The mere 4% weighting of UK equity in the MSCI World could spell much further reductions ahead if the global index tracking boom continues.
And to the extent that higher interest rates may have exaggerated the issue over the past couple of years, hopes for rate cuts ahead seem unlikely to give the UK much of an advantage over anywhere else this year.
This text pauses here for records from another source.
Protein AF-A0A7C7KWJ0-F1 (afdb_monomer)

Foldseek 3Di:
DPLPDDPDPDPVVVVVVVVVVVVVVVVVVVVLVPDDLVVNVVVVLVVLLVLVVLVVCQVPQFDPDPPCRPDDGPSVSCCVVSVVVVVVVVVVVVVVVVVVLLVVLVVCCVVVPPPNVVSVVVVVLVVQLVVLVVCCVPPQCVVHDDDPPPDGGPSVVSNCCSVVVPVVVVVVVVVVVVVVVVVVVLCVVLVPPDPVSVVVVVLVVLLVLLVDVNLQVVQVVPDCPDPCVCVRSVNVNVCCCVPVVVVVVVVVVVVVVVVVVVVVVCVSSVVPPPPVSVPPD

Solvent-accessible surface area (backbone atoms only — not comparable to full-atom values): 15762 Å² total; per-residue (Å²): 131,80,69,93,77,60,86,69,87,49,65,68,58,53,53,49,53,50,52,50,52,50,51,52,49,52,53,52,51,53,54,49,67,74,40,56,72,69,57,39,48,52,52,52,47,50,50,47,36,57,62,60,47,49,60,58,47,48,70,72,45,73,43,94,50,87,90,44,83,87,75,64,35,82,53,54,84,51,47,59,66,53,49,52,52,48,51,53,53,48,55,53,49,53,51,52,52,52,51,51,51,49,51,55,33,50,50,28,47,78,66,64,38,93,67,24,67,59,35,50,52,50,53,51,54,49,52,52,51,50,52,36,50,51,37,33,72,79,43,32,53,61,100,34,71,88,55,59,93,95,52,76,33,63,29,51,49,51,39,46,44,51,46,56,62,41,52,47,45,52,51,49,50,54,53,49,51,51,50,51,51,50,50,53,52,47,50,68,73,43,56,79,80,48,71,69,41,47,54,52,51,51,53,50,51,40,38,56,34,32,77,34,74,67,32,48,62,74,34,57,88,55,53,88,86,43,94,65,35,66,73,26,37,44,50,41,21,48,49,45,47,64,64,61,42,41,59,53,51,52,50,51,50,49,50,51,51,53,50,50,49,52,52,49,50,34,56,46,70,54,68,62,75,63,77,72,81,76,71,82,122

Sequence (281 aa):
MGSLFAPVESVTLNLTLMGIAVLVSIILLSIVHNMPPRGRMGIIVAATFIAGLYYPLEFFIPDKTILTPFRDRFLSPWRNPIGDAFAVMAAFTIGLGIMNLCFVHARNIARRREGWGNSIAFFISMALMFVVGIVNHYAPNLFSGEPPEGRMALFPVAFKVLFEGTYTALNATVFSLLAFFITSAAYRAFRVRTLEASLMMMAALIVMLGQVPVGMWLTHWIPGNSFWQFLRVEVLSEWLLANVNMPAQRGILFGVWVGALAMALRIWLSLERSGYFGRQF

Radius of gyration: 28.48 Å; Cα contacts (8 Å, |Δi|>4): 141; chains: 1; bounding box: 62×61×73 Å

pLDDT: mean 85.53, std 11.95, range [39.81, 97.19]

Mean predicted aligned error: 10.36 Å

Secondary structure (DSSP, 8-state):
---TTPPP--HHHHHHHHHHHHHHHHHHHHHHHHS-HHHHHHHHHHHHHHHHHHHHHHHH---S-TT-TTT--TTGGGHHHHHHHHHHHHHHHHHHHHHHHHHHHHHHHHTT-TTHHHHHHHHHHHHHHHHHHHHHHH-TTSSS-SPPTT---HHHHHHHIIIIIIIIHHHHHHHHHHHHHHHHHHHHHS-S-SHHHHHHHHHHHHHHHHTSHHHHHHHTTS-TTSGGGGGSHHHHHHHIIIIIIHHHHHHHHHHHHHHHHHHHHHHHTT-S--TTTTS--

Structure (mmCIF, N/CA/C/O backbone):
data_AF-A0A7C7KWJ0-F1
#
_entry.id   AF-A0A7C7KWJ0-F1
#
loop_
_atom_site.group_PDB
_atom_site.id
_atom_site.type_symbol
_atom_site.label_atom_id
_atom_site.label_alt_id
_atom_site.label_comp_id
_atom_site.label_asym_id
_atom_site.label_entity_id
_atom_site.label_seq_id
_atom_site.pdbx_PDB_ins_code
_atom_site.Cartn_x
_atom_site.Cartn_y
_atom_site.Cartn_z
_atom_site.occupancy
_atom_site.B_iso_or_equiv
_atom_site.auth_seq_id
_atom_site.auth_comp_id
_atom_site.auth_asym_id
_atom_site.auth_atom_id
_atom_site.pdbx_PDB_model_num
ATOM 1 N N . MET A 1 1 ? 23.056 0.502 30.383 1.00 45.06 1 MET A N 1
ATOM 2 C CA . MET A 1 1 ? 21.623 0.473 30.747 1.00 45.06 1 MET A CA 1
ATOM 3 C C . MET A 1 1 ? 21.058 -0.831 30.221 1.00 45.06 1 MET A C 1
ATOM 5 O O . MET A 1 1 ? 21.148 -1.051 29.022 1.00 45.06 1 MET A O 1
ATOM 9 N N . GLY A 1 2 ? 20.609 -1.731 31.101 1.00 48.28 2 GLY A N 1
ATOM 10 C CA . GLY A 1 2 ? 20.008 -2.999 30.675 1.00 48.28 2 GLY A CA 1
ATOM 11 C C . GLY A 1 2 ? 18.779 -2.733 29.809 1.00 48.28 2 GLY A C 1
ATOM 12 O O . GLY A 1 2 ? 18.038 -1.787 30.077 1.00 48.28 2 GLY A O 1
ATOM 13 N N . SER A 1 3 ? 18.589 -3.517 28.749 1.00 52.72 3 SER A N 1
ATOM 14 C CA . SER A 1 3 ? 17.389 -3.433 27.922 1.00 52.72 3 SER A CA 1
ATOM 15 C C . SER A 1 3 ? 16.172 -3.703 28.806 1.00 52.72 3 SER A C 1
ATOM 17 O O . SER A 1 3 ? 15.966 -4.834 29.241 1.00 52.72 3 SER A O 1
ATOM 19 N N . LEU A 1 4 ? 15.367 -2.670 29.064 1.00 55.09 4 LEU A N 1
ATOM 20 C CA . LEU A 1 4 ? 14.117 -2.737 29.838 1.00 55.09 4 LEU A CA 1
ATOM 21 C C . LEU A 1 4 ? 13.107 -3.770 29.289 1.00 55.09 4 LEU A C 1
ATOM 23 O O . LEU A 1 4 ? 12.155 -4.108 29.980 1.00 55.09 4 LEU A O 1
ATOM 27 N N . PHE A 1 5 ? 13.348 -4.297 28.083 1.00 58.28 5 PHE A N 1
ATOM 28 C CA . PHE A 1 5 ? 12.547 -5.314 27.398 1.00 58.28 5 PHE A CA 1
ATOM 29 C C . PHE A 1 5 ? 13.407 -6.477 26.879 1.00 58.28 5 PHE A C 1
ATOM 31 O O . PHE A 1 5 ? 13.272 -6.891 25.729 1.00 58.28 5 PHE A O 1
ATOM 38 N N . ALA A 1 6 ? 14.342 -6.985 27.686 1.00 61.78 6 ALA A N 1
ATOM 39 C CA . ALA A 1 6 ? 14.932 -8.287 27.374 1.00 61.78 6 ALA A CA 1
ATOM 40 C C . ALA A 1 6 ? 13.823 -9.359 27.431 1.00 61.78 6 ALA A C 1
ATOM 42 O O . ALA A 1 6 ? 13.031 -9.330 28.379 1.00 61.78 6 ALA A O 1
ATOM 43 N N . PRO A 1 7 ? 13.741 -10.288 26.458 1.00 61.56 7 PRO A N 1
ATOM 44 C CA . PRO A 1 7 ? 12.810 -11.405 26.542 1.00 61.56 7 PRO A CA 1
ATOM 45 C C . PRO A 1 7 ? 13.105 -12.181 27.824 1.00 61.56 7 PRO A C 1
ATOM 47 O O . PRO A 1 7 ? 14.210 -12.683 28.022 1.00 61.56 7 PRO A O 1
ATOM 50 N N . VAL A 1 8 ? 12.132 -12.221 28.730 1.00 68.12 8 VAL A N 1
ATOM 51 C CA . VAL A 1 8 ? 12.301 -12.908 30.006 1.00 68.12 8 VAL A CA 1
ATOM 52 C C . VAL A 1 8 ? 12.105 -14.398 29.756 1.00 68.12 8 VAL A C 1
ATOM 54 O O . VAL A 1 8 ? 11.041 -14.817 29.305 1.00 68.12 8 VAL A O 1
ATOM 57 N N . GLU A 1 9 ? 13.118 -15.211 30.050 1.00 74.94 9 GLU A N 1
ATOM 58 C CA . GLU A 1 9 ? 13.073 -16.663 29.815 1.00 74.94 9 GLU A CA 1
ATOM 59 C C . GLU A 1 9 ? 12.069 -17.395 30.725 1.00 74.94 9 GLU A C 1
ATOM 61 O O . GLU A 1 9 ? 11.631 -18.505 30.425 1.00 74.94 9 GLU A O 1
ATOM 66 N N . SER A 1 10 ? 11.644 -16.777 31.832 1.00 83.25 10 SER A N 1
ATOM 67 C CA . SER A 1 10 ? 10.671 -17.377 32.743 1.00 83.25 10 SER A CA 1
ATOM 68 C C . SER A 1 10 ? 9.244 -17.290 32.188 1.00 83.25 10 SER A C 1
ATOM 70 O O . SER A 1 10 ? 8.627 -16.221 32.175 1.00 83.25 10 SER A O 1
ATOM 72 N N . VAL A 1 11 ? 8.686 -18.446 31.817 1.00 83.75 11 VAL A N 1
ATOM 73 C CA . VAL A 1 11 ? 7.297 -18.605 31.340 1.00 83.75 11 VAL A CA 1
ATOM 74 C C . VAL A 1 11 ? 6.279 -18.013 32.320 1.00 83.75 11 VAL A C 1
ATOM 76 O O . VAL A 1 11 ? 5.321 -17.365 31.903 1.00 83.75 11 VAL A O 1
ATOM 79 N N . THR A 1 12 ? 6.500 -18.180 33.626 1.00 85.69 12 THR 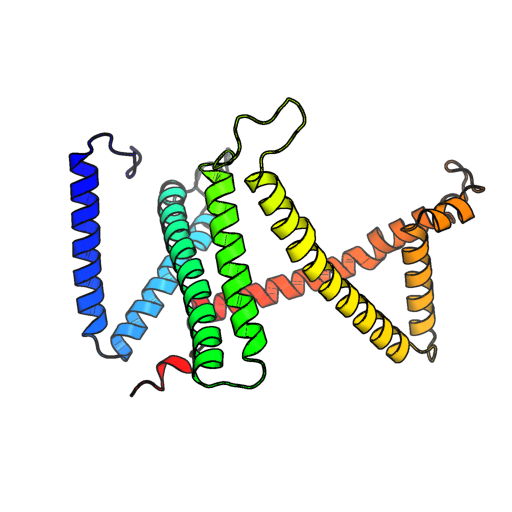A N 1
ATOM 80 C CA . THR A 1 12 ? 5.613 -17.656 34.674 1.00 85.69 12 THR A CA 1
ATOM 81 C C . THR A 1 12 ? 5.541 -16.133 34.664 1.00 85.69 12 THR A C 1
ATOM 83 O O . THR A 1 12 ? 4.443 -15.592 34.752 1.00 85.69 12 THR A O 1
ATOM 86 N N . LEU A 1 13 ? 6.672 -15.437 34.495 1.00 83.12 13 LEU A N 1
ATOM 87 C CA . LEU A 1 13 ? 6.685 -13.975 34.421 1.00 83.12 13 LEU A CA 1
ATOM 88 C C . LEU A 1 13 ? 6.024 -13.461 33.137 1.00 83.12 13 LEU A C 1
ATOM 90 O O . LEU A 1 13 ? 5.292 -12.481 33.180 1.00 83.12 13 LEU A O 1
ATOM 94 N N . ASN A 1 14 ? 6.217 -14.135 32.001 1.00 82.81 14 ASN A N 1
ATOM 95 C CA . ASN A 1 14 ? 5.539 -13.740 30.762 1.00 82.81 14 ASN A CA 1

The Bank of England is currently expected to start cutting rates later than its U.S. or euro zone counterparts, around August at current pricing, and also deliver fewer cuts over the course of the year.
Tweaking ISA rules won't do any harm of course, but may just be a cotton wool ball to soak up a flood. -
• #4149
Yeah, I don't see much point to invest in the UK economy, most profit will be probably extracted
by multinationals anyway and the domestic market has decades of decline ahead of it. -
• #4150
I've been rejigging my pension - to bin the UK tracker funds based on the above! I'll switch to a global tracker - a few years too late, but probably better than never.
Is it OK to just put everything in one fund, eg HSBC FTSE All-World Index, which Monervator reckons is the best / cheapest one, or is it a thing to split it between a few, in case HSBC goes under?
Anyone got a SIPP platform they like? At the end of the tax year I usually put excess savings into my work pension as a lump sum, but work moved us to Scottish Windows this year and they don’t seem to allow that.
My ISA is with iWeb but the £90 fee seems high for the smaller amounts I’ll be adding.